(Beginning of RECORDS SUPPLIED)

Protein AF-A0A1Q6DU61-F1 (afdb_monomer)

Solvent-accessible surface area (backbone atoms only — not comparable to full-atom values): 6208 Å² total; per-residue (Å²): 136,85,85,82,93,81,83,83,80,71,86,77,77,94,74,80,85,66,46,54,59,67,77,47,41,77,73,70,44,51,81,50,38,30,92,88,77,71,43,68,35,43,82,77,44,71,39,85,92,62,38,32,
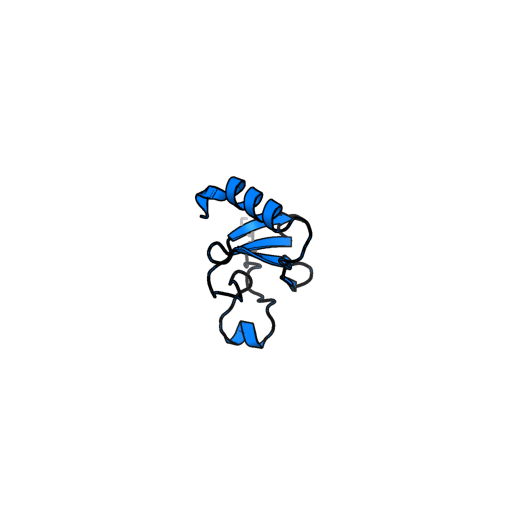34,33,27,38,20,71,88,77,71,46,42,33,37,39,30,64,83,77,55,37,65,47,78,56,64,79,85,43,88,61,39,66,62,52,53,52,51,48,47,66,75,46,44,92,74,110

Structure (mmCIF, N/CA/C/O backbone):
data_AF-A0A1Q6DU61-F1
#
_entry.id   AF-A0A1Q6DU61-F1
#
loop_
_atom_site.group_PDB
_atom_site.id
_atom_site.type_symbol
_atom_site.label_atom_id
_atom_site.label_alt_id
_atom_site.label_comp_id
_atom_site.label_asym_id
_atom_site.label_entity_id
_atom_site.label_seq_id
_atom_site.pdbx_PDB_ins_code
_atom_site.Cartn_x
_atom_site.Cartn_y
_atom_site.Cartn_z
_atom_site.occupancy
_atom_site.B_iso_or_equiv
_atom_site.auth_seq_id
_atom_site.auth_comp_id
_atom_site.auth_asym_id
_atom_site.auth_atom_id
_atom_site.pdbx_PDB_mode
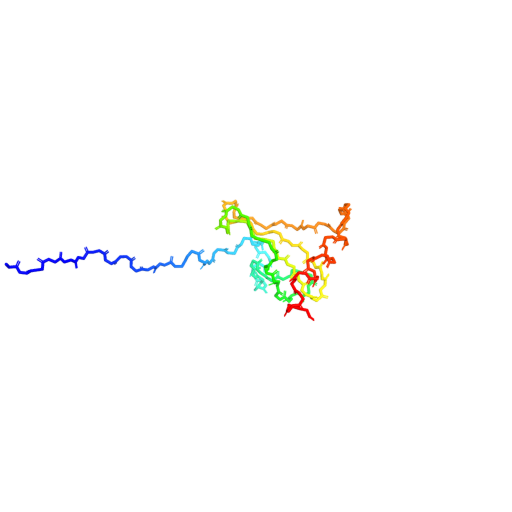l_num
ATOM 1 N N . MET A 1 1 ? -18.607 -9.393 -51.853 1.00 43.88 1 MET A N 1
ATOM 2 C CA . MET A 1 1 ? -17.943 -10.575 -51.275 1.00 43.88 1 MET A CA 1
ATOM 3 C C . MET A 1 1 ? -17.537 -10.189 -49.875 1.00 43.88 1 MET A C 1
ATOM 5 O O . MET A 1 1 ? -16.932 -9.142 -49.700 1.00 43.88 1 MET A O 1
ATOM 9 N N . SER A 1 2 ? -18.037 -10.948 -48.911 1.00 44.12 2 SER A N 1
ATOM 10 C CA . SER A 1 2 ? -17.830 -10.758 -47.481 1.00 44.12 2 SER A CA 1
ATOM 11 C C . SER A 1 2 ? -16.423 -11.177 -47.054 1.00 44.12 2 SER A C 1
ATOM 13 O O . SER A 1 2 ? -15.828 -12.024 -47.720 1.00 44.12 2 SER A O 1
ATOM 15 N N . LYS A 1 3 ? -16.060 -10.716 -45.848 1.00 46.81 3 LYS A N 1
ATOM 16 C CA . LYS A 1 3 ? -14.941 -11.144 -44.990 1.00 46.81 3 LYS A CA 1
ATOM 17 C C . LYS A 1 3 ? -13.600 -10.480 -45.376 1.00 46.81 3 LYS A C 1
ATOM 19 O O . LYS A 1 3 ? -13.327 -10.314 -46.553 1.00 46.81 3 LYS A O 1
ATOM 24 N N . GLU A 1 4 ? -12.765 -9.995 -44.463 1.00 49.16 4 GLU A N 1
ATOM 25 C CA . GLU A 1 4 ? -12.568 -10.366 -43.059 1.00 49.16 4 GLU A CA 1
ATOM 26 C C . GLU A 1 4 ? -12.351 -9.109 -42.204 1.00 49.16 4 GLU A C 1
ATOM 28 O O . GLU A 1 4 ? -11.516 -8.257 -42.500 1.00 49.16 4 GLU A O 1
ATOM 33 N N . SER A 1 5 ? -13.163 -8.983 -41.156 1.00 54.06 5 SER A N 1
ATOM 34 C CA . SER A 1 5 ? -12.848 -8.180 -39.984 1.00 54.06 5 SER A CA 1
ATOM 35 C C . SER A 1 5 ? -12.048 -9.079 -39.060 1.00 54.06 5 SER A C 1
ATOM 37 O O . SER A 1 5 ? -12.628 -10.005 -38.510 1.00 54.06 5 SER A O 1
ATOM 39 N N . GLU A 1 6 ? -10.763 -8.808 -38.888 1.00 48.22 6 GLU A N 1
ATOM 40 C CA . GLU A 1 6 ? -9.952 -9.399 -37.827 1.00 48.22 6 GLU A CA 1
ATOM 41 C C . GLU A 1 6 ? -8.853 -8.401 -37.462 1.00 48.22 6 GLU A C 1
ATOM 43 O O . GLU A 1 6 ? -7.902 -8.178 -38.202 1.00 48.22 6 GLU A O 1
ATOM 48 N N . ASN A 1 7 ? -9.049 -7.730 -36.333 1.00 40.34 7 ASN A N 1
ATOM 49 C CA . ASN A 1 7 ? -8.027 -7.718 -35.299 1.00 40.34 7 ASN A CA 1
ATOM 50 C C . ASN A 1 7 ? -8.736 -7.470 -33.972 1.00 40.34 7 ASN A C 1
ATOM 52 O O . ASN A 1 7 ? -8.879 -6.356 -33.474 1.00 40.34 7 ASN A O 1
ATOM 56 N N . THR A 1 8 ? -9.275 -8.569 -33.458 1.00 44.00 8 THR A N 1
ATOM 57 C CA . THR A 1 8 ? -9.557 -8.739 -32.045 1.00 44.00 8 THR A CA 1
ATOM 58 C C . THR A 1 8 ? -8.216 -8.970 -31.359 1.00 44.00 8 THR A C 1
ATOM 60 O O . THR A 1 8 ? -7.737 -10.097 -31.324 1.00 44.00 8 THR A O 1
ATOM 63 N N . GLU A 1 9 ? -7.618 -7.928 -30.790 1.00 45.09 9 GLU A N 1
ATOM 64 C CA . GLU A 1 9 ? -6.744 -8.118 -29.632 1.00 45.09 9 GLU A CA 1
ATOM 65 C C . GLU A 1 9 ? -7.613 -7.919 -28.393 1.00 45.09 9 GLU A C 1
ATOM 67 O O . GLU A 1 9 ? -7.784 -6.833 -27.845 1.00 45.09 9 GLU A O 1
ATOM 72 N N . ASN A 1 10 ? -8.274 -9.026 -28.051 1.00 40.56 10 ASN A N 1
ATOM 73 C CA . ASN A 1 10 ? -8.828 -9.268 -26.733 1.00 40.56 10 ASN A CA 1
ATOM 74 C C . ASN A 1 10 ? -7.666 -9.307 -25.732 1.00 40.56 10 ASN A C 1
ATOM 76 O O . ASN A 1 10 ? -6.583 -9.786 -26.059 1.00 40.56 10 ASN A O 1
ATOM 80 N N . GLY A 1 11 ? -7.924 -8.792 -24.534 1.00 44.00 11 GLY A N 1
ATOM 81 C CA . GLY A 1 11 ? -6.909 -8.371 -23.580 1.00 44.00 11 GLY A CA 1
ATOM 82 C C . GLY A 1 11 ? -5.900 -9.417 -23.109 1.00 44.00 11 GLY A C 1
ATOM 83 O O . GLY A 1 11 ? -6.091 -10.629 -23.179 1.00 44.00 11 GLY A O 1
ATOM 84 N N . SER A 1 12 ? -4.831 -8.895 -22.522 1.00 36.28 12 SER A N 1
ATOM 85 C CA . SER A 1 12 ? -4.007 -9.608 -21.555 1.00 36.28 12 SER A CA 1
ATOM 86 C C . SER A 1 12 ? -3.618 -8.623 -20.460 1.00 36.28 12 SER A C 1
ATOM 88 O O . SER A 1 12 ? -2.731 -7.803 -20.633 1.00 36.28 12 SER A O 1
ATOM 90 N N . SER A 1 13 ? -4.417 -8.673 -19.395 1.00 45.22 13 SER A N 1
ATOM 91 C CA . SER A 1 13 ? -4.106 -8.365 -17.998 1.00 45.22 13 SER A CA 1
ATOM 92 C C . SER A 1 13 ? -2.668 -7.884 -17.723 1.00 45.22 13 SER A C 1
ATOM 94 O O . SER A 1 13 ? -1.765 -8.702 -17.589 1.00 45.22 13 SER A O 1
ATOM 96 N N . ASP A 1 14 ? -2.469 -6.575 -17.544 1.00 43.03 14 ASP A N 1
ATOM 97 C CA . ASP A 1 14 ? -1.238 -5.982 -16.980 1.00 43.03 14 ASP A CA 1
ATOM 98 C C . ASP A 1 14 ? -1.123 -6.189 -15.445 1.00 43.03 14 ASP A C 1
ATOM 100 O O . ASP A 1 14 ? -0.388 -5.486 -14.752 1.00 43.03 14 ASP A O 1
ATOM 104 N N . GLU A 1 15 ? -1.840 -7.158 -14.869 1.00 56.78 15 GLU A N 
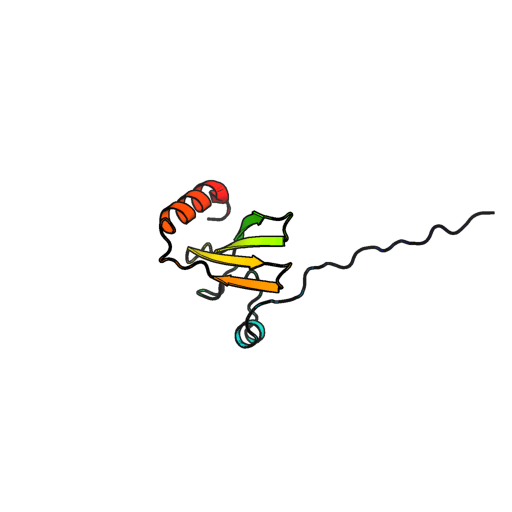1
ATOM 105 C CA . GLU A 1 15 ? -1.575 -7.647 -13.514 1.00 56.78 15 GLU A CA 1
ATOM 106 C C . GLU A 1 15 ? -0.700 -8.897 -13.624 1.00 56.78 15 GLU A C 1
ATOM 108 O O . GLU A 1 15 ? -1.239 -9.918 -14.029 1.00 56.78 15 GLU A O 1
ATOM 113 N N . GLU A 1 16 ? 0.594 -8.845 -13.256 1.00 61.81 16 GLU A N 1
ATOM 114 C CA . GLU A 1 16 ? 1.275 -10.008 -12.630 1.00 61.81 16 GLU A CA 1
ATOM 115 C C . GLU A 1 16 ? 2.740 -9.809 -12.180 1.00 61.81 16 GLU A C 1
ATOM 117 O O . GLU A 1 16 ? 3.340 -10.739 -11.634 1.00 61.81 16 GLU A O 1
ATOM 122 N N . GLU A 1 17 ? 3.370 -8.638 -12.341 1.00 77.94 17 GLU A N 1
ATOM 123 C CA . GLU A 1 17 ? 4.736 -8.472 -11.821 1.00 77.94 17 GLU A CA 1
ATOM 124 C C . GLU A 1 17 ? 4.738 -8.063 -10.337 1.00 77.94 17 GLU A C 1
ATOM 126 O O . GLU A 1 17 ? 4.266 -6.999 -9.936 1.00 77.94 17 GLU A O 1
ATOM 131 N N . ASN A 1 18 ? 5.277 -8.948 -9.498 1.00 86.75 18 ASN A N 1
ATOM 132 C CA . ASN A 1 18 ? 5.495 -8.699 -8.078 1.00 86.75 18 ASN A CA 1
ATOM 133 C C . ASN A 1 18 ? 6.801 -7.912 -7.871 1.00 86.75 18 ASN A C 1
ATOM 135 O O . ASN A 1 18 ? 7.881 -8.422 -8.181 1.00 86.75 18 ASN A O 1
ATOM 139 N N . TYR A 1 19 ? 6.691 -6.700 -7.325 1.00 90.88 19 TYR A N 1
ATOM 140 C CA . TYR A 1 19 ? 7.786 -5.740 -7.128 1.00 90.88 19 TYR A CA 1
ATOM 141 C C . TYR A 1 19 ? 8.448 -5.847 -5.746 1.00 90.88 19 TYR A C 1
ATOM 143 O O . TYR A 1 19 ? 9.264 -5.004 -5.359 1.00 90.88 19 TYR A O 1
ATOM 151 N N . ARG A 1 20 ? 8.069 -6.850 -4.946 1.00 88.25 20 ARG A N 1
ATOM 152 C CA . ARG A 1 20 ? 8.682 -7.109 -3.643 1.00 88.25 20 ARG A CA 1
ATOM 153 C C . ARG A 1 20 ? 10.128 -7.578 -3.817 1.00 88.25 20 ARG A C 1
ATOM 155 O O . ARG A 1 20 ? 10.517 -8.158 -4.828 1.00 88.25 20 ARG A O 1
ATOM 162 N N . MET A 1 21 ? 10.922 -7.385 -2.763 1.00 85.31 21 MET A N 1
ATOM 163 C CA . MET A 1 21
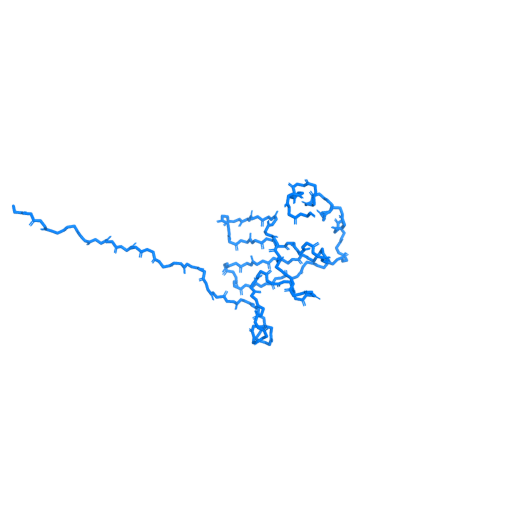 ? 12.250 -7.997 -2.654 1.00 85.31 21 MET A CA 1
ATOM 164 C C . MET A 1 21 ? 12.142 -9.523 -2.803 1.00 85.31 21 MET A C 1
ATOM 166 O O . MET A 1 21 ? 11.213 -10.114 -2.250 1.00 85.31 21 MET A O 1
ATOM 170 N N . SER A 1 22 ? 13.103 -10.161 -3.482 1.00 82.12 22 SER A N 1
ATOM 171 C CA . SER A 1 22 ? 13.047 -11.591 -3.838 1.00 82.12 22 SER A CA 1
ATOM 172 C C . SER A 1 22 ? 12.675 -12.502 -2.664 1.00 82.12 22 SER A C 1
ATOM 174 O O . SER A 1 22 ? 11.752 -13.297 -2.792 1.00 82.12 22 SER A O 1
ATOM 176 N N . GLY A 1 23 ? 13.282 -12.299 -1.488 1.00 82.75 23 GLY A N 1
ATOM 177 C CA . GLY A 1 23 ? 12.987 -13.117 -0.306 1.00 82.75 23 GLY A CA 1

(End of RECORDS SUPPLIED)
(Beginning of RECORDS SUPPLIED)

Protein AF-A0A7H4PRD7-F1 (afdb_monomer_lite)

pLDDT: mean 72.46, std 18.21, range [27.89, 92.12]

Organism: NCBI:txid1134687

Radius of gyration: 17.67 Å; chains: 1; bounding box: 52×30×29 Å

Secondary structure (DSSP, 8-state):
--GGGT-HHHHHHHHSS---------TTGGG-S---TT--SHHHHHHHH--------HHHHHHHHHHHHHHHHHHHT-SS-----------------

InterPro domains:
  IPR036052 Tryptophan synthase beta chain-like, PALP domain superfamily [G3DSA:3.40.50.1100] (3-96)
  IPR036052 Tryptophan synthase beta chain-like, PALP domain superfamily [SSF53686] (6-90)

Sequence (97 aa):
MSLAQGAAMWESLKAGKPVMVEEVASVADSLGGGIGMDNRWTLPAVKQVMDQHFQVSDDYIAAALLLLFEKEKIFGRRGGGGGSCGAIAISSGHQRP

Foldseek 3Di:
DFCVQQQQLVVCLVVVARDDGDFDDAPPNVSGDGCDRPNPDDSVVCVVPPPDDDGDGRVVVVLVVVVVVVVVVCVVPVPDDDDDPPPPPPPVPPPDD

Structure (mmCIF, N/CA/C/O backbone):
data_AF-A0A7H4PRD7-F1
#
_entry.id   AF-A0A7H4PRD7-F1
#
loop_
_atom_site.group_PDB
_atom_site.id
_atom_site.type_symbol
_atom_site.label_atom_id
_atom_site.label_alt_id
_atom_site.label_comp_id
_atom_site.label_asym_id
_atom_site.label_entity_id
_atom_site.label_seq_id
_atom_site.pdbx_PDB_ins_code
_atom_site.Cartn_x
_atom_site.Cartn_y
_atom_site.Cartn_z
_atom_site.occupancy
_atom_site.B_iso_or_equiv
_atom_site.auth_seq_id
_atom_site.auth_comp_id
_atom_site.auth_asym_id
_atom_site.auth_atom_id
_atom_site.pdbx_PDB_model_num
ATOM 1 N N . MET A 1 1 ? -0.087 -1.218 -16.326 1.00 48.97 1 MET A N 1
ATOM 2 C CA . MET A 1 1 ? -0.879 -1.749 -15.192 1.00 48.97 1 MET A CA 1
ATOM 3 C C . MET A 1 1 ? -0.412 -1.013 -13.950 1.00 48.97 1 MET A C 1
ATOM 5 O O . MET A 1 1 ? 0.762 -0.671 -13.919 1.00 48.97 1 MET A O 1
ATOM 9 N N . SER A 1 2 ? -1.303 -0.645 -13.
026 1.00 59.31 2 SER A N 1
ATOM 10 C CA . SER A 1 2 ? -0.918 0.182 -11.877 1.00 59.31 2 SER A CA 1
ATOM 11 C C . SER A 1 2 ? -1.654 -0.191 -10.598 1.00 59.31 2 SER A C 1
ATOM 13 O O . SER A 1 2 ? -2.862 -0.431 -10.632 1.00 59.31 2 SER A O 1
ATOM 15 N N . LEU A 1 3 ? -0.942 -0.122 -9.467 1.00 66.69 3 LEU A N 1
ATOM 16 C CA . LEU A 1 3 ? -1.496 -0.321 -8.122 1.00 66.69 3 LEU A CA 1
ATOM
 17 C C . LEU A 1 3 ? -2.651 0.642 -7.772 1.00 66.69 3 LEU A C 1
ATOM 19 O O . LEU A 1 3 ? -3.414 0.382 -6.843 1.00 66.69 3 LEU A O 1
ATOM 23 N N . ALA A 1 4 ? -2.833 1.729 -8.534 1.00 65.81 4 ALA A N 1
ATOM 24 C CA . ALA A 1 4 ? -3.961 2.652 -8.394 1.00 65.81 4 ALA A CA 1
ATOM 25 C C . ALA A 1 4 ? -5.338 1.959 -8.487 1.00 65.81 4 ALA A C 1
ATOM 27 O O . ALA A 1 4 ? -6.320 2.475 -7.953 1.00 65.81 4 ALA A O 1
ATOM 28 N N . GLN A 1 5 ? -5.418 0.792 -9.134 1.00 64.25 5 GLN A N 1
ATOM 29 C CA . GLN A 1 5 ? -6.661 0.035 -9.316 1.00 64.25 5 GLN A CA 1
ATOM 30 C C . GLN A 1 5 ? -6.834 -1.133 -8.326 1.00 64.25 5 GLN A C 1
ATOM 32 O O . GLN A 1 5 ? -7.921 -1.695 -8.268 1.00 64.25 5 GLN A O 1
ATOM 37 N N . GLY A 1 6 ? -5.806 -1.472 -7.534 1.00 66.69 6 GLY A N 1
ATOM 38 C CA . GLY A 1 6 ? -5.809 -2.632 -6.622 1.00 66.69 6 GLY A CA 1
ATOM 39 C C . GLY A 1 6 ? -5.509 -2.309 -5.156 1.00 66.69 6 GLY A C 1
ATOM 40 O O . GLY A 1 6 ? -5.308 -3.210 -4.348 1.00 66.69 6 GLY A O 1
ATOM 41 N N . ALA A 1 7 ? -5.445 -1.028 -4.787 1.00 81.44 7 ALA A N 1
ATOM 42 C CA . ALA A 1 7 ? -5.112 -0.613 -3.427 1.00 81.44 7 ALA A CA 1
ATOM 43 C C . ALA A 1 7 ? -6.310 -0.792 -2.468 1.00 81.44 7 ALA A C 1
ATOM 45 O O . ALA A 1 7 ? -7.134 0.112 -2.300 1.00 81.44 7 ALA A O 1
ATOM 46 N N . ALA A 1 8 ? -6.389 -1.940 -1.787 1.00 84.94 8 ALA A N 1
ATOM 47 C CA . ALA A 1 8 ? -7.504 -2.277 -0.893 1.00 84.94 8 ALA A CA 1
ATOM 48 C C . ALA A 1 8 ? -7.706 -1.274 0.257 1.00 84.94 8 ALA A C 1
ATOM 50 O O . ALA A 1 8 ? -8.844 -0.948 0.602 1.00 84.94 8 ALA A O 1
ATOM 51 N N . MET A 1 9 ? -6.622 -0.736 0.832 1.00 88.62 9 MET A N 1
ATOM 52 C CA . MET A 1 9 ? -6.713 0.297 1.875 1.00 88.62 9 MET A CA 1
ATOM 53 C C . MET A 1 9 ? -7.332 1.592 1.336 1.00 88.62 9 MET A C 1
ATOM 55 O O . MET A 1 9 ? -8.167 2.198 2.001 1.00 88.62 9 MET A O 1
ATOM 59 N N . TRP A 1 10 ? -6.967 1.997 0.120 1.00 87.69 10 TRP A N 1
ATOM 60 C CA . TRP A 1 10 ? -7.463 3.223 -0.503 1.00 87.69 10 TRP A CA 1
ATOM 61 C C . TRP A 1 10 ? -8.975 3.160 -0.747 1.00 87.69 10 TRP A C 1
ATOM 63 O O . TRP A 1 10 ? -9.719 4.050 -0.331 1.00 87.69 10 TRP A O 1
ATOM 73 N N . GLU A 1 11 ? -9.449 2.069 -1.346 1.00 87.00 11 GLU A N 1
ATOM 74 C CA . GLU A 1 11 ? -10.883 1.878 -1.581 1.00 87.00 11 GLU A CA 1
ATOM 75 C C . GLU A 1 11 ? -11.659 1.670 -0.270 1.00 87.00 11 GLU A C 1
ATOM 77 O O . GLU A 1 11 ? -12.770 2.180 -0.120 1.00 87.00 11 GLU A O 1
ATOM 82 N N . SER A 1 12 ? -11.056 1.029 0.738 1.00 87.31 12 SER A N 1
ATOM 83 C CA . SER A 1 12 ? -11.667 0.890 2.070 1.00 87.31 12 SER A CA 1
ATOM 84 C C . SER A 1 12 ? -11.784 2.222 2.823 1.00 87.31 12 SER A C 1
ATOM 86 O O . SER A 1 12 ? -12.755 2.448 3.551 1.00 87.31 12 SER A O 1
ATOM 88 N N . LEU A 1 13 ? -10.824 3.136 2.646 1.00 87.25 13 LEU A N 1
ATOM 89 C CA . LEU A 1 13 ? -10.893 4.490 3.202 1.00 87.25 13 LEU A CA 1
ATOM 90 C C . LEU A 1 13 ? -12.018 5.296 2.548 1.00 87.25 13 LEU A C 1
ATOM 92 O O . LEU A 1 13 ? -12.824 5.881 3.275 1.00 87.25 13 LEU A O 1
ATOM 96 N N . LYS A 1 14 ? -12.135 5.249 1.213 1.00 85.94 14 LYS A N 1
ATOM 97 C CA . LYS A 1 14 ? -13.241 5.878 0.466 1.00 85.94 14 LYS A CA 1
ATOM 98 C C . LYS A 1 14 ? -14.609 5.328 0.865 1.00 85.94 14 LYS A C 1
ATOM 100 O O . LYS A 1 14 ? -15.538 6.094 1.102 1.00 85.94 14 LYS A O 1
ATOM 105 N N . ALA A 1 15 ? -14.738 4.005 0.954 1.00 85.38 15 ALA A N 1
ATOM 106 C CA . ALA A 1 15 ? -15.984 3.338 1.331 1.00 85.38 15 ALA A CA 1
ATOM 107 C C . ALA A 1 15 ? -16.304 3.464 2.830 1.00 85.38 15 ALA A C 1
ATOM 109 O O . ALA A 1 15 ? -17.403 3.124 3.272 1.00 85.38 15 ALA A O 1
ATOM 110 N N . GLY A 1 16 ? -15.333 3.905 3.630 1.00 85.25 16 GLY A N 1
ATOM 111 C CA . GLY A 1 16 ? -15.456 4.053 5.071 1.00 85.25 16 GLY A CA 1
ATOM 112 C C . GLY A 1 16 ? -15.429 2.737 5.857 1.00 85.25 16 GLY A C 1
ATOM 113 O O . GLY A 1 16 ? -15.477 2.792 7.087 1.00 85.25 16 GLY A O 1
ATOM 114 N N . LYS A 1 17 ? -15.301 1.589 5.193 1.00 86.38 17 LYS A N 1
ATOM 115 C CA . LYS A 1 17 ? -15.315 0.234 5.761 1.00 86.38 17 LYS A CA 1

(End of RECORDS SUPPLIED)

> PROBLEM TO WORK ON:
Scan the records above for the lines holding "ATOM 132 C CA" and "ATOM 141 C C". Transcribe those two and every line between them word for word, and no others.

> TASK RESPONSE:
ATOM 132 C CA . ASN A 1 18 ? 5.495 -8.699 -8.078 1.00 86.75 18 ASN A CA 1
ATOM 133 C C . ASN A 1 18 ? 6.801 -7.912 -7.871 1.00 86.75 18 ASN A C 1
ATOM 135 O O . ASN A 1 18 ? 7.881 -8.422 -8.181 1.00 86.75 18 ASN A O 1
ATOM 139 N N . TYR A 1 19 ? 6.691 -6.700 -7.325 1.00 90.88 19 TYR A N 1
ATOM 140 C CA . TYR A 1 19 ? 7.786 -5.740 -7.128 1.00 90.88 19 TYR A CA 1
ATOM 141 C C . TYR A 1 19 ? 8.448 -5.847 -5.746 1.00 90.88 19 TYR A C 1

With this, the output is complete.